# [GOAL OF THE EXERCISE]
Locate, in the data below, the line that contains "ATOM 205 N N" and the line that contains "ATOM 237 C CA"; reproduce exactly those two lines and every line between them, nothing more.

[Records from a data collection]
━━━━━━━━

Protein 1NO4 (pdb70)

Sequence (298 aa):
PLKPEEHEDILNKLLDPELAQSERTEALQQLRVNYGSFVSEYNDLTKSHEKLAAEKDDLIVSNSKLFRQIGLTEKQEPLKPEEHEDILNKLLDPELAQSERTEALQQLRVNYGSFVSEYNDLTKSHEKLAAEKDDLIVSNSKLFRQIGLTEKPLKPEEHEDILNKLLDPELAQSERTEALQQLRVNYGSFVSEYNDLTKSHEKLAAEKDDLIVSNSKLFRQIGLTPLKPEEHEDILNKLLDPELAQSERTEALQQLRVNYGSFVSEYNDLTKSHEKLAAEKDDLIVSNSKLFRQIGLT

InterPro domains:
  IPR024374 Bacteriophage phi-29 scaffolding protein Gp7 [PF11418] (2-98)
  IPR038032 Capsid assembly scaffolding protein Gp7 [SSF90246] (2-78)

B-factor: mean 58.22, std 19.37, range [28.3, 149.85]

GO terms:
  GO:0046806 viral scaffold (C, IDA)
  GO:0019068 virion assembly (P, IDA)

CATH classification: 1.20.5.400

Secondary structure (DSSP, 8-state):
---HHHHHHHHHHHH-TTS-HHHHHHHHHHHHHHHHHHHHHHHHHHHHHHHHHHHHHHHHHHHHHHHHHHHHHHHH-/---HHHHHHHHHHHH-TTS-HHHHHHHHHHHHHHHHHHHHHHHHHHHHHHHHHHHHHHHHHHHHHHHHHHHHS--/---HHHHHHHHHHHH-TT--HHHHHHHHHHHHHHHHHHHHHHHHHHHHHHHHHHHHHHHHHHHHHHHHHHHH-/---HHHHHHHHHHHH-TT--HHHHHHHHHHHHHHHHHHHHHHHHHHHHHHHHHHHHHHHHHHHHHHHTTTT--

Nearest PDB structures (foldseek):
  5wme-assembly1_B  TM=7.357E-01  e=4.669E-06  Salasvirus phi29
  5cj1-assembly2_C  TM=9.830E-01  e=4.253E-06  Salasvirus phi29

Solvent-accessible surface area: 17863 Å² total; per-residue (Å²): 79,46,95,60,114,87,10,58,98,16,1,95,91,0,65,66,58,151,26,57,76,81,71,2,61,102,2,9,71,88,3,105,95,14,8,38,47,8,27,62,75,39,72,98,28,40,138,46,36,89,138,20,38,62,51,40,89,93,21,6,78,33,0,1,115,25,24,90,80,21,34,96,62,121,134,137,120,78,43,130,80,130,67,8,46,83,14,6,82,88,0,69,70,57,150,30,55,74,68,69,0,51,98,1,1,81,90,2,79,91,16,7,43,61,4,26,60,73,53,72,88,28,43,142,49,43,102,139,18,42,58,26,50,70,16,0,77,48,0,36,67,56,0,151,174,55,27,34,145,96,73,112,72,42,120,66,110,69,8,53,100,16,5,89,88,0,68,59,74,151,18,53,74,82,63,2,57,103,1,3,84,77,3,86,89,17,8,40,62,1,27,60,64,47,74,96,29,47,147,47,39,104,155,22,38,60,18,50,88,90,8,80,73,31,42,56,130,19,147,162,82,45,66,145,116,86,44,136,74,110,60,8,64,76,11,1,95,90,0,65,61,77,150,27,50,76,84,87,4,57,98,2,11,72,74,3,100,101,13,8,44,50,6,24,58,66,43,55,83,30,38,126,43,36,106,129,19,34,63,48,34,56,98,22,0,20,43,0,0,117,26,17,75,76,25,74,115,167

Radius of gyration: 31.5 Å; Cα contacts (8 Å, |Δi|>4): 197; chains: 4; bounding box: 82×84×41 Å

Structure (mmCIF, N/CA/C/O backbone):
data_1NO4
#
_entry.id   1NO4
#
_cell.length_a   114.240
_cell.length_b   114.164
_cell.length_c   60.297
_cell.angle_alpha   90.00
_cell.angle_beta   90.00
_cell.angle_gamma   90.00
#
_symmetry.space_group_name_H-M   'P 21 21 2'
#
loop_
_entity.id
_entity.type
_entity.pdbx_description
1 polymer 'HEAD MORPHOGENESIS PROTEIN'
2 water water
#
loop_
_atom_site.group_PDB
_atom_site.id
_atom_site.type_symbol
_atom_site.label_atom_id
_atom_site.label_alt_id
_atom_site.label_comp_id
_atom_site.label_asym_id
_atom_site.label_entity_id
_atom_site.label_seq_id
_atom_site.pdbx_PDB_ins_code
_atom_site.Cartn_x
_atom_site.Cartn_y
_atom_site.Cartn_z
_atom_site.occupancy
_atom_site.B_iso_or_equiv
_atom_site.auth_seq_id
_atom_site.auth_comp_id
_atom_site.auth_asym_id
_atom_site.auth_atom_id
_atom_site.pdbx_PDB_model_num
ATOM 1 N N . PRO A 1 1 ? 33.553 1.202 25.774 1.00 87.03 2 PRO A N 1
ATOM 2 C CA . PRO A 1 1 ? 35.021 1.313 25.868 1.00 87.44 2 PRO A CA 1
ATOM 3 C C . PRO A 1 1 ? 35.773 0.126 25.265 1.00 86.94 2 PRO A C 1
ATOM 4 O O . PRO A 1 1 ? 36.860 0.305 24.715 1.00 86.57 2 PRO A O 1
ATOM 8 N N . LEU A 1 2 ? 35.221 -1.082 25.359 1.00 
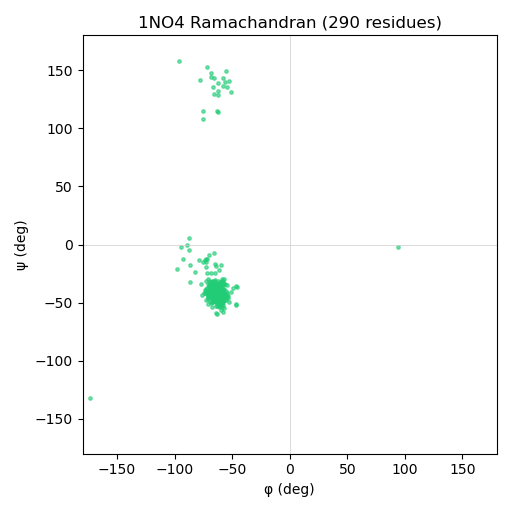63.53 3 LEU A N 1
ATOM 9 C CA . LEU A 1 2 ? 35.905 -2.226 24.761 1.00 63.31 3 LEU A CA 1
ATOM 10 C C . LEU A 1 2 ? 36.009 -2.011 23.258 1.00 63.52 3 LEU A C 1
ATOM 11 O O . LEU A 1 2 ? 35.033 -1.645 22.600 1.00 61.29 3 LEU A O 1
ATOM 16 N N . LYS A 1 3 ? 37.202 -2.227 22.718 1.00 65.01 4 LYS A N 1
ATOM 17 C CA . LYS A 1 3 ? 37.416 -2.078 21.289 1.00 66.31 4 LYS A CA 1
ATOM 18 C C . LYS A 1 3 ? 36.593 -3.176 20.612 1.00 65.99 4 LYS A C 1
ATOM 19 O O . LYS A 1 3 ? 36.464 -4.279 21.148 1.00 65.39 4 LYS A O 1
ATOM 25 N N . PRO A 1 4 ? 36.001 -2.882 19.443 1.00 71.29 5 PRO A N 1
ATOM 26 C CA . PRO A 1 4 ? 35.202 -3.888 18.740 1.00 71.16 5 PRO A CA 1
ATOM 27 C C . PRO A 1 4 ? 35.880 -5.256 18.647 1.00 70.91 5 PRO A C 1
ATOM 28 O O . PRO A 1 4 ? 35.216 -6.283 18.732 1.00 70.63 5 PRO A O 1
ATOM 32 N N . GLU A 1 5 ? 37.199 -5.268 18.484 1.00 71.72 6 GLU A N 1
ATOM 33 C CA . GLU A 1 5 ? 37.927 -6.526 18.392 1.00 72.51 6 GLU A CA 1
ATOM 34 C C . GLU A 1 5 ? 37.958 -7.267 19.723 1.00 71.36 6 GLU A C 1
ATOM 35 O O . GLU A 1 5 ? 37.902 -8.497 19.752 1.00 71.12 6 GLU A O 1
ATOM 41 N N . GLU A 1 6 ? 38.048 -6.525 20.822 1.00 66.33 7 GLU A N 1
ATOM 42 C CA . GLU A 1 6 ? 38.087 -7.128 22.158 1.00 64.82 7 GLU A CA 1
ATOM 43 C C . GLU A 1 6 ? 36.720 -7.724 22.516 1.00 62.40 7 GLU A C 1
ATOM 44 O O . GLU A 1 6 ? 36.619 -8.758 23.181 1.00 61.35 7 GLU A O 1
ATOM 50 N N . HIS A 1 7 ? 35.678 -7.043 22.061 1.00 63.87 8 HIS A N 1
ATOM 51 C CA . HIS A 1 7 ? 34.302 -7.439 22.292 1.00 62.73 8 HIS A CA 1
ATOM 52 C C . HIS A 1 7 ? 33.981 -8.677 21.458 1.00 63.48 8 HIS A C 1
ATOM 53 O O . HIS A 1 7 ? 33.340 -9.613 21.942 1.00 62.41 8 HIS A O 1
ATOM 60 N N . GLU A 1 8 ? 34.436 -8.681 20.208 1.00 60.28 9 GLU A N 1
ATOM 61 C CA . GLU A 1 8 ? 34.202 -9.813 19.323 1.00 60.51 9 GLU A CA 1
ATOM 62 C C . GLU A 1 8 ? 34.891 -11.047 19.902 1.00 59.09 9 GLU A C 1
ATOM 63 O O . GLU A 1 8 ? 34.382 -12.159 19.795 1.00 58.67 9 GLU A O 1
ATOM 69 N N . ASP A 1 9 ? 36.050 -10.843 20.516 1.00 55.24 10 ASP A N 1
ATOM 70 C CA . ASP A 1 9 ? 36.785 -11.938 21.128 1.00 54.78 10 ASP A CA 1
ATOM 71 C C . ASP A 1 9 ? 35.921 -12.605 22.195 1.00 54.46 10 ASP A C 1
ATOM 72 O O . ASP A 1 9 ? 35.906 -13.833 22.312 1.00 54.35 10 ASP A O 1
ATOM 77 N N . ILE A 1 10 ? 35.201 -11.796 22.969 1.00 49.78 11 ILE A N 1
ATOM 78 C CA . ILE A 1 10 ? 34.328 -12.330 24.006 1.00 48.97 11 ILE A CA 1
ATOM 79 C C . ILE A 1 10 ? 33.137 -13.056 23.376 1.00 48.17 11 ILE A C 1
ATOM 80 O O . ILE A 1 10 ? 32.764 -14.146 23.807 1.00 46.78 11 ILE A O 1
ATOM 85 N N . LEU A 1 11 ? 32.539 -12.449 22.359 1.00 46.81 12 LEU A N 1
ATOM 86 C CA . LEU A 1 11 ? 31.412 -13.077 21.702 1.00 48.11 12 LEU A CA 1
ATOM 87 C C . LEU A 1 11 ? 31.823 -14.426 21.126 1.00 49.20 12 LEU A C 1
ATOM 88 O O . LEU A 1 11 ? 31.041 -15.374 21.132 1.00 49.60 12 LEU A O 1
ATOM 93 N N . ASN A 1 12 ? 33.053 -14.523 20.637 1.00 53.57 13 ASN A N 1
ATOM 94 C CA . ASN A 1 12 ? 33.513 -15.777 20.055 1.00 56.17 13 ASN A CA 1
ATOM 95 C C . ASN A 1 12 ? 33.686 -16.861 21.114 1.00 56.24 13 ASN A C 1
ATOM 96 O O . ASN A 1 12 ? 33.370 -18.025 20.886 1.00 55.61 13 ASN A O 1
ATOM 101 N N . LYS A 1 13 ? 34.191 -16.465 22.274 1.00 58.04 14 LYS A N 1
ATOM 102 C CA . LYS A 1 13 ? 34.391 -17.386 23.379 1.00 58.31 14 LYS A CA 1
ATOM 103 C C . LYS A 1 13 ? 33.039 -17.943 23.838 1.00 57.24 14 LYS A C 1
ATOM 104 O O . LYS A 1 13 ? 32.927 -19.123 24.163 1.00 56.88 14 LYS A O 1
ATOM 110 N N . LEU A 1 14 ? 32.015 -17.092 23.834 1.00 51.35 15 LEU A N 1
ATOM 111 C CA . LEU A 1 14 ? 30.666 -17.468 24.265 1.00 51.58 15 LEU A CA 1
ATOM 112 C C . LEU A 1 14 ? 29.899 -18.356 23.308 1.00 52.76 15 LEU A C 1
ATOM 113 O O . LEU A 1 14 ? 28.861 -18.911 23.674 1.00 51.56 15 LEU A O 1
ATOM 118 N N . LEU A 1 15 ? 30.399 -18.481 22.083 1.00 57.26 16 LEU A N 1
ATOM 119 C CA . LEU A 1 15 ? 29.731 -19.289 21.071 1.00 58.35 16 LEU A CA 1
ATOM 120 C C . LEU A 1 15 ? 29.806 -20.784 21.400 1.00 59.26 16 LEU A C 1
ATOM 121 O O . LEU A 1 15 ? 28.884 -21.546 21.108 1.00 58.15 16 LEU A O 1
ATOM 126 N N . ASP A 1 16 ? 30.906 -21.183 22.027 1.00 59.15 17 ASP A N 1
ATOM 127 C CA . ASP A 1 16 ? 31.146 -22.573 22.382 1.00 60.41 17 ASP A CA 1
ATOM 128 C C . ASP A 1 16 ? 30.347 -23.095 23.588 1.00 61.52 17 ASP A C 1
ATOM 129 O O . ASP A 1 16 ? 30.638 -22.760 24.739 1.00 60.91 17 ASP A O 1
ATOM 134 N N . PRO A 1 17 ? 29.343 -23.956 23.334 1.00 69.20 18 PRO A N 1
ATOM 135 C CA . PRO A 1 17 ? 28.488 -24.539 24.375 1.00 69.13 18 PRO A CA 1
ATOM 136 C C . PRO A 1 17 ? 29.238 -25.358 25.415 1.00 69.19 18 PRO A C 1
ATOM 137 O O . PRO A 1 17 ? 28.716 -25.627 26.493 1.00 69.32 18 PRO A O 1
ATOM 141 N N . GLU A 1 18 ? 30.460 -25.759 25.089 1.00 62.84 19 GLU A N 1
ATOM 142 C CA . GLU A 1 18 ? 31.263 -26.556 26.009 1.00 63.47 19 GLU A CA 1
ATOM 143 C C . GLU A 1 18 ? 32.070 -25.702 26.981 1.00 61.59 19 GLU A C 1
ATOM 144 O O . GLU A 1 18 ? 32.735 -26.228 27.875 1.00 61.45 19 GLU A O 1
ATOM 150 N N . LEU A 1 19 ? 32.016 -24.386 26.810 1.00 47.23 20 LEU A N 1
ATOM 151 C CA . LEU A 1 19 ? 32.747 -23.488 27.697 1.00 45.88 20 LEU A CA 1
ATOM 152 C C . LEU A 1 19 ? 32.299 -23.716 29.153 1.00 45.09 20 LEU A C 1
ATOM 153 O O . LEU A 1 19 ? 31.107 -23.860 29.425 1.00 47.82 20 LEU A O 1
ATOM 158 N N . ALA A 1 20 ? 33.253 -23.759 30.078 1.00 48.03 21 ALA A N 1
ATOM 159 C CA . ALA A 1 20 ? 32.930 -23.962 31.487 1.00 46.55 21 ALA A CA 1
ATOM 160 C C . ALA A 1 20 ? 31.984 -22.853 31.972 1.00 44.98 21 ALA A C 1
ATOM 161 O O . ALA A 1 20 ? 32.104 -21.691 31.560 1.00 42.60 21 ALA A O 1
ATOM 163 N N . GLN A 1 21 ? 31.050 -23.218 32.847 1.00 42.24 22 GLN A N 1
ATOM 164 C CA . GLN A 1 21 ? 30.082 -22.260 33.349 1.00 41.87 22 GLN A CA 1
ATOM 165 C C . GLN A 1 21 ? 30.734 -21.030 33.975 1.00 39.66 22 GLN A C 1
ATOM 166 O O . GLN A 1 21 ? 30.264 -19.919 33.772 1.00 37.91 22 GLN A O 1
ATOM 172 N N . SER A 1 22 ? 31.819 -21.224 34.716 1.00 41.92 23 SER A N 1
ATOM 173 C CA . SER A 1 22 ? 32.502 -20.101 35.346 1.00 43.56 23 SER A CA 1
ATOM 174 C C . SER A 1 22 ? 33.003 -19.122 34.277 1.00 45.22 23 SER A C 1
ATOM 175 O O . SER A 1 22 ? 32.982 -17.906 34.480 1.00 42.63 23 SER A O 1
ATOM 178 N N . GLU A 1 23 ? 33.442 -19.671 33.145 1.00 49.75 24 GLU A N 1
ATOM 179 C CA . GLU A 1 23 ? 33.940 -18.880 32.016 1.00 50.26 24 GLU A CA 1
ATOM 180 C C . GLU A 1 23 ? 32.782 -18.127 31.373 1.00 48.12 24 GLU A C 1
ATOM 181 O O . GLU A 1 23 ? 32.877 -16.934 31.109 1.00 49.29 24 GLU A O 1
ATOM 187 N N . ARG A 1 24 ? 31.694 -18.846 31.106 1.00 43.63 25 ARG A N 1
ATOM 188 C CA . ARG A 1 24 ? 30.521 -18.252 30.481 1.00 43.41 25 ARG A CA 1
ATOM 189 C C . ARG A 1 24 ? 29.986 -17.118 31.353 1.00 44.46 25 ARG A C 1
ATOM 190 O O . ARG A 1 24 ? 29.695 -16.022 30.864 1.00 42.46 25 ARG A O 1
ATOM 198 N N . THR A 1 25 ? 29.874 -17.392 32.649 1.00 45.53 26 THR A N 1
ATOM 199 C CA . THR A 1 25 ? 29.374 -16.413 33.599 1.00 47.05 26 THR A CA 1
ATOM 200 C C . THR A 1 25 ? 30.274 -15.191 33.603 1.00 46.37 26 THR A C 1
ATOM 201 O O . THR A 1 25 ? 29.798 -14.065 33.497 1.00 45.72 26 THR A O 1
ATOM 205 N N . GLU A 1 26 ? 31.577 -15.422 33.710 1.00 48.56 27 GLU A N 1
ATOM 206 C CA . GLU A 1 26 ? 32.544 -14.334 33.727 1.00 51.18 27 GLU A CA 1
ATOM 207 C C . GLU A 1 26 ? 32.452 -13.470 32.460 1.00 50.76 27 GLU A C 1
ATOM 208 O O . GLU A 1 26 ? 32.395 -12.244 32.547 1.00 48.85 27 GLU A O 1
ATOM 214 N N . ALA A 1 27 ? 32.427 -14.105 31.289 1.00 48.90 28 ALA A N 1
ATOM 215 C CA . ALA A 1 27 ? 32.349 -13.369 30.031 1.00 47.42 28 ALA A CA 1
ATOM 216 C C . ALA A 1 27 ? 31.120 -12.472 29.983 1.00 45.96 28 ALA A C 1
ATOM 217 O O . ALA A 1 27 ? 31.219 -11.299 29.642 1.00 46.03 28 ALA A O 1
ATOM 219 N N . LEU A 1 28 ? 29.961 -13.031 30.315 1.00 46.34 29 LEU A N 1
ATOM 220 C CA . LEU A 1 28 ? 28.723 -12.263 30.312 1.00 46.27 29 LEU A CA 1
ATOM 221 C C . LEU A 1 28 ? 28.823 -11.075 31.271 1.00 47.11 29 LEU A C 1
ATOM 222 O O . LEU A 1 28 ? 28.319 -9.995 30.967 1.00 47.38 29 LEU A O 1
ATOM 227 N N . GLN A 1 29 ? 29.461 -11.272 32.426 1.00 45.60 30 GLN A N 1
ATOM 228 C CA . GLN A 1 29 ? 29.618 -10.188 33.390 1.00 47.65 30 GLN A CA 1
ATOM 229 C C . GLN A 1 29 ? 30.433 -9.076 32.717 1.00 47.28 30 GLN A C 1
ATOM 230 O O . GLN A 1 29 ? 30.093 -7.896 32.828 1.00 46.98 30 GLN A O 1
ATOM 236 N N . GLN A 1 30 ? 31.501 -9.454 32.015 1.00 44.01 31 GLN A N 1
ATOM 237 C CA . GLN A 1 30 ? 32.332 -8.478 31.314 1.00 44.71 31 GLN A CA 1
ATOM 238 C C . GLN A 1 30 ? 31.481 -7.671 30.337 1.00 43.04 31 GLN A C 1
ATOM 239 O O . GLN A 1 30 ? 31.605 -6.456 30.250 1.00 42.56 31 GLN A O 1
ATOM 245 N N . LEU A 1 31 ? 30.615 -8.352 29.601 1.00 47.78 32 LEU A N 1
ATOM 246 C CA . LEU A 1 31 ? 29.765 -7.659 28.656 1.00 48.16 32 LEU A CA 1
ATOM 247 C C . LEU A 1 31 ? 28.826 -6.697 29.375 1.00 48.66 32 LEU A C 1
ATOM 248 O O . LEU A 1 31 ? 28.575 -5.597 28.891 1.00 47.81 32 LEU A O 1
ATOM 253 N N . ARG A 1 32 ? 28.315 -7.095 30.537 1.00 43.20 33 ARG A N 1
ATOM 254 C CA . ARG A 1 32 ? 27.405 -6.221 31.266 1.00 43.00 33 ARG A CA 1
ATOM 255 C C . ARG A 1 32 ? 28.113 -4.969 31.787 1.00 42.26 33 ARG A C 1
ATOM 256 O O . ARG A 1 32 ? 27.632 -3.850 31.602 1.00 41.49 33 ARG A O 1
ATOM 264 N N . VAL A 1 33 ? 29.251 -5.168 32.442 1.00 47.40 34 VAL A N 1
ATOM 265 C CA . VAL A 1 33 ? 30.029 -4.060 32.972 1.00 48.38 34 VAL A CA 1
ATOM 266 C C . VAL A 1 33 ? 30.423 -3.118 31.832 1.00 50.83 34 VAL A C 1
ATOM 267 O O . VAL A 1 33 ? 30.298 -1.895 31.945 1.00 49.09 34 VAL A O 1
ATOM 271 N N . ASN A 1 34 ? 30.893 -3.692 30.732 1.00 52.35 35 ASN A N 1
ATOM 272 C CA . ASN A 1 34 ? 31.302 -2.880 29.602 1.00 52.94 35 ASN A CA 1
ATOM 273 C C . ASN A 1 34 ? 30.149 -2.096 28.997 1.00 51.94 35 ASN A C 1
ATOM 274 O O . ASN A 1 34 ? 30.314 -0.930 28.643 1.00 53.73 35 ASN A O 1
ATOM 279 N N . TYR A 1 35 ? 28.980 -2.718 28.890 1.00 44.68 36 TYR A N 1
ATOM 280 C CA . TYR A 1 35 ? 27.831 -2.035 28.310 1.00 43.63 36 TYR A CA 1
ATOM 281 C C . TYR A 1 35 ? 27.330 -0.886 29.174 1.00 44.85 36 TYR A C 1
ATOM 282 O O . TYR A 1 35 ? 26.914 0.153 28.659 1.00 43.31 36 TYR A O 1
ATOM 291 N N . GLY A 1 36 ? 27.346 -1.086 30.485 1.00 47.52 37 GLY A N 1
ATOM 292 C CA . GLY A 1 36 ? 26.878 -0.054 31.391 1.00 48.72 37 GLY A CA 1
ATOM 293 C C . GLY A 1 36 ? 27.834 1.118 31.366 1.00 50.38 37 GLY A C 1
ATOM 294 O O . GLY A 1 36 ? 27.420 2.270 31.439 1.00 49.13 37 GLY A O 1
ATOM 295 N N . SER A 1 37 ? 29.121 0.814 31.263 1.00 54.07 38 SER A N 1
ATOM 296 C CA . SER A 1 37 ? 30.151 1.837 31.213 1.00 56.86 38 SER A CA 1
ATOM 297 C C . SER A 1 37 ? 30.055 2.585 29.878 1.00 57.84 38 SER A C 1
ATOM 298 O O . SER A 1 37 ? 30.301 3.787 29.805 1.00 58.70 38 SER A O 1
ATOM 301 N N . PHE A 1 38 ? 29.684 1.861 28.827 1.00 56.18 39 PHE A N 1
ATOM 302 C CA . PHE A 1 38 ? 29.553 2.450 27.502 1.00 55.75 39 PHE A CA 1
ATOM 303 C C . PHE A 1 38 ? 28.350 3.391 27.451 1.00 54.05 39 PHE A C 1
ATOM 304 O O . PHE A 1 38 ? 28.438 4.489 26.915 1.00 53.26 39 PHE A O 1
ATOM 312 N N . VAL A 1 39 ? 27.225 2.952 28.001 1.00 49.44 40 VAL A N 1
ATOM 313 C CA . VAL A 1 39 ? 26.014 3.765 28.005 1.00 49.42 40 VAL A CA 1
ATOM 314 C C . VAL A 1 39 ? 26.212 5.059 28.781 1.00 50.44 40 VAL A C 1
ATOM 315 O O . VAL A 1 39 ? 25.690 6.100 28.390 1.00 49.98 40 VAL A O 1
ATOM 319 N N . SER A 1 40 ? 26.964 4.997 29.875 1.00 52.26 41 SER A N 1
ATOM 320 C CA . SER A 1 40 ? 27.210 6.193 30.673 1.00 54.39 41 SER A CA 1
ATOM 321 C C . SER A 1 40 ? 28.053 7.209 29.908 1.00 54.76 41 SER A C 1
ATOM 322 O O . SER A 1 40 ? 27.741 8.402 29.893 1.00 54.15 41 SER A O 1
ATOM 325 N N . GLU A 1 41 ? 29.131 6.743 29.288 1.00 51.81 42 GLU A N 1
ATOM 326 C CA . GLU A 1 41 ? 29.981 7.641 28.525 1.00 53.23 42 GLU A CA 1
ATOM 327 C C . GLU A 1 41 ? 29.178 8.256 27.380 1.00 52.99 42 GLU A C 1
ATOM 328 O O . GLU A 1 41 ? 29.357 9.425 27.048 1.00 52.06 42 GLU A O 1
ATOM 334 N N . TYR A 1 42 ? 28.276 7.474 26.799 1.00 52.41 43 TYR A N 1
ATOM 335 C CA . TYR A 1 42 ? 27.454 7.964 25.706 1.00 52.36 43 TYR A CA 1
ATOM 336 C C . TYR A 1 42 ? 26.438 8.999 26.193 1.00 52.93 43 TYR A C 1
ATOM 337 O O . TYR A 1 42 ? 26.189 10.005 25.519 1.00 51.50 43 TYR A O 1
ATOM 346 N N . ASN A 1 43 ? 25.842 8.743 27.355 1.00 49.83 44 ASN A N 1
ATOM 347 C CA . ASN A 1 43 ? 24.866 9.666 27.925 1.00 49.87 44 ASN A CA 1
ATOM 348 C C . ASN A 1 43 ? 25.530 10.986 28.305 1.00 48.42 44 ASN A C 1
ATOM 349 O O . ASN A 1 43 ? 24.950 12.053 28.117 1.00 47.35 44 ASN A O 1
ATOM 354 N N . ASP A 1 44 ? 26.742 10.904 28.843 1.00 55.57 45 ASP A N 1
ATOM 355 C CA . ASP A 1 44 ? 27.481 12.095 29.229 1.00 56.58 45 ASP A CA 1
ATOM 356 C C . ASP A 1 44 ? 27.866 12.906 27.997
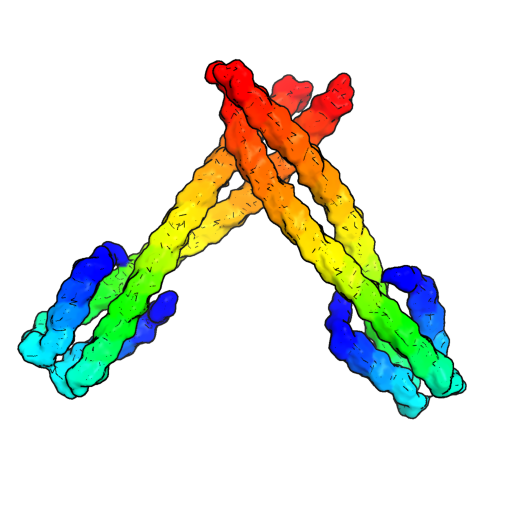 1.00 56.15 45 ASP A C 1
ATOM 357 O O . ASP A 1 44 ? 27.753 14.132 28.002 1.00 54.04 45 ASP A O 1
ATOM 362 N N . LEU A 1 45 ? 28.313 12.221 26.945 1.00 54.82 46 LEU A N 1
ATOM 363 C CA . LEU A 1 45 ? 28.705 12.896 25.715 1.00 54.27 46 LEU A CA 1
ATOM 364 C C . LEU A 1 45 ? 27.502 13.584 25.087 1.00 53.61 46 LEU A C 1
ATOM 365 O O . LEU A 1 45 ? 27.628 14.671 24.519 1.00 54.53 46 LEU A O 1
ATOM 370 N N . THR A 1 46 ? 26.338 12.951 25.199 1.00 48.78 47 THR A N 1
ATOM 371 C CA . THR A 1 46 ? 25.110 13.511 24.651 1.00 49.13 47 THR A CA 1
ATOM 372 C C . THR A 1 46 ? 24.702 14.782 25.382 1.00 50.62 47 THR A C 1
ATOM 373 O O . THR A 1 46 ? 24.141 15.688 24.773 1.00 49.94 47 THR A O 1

━━━━━━━━

# [PROBLEM SOLUTION]
ATOM 205 N N . GLU A 1 26 ? 31.577 -15.422 33.710 1.00 48.56 27 GLU A N 1
ATOM 206 C CA . GLU A 1 26 ? 32.544 -14.334 33.727 1.00 51.18 27 GLU A CA 1
ATOM 207 C C . GLU A 1 26 ? 32.452 -13.470 32.460 1.00 50.76 27 GLU A C 1
ATOM 208 O O . GLU A 1 26 ? 32.395 -12.244 32.547 1.00 48.85 27 GLU A O 1
ATOM 214 N N . ALA A 1 27 ? 32.427 -14.105 31.289 1.00 48.90 28 ALA A N 1
ATOM 215 C CA . ALA A 1 27 ? 32.349 -13.369 30.031 1.00 47.42 28 ALA A CA 1
ATOM 216 C C . ALA A 1 27 ? 31.120 -12.472 29.983 1.00 45.96 28 ALA A C 1
ATOM 217 O O . ALA A 1 27 ? 31.219 -11.299 29.642 1.00 46.03 28 ALA A O 1
ATOM 219 N N . LEU A 1 28 ? 29.961 -13.031 30.315 1.00 46.34 29 LEU A N 1
ATOM 220 C CA . LEU A 1 28 ? 28.723 -12.263 30.312 1.00 46.27 29 LEU A CA 1
ATOM 221 C C . LEU A 1 28 ? 28.823 -11.075 31.271 1.00 47.11 29 LEU A C 1
ATOM 222 O O . LEU A 1 28 ? 28.319 -9.995 30.967 1.00 47.38 29 LEU A O 1
ATOM 227 N N . GLN A 1 29 ? 29.461 -11.272 32.426 1.00 45.60 30 GLN A N 1
ATOM 228 C CA . GLN A 1 29 ? 29.618 -10.188 33.390 1.00 47.65 30 GLN A CA 1
ATOM 229 C C . GLN A 1 29 ? 30.433 -9.076 32.717 1.00 47.28 30 GLN A C 1
ATOM 230 O O . GLN A 1 29 ? 30.093 -7.896 32.828 1.00 46.98 30 GLN A O 1
ATOM 236 N N . GLN A 1 30 ? 31.501 -9.454 32.015 1.00 44.01 31 GLN A N 1
ATOM 237 C CA . GLN A 1 30 ? 32.332 -8.478 31.314 1.00 44.71 31 GLN A CA 1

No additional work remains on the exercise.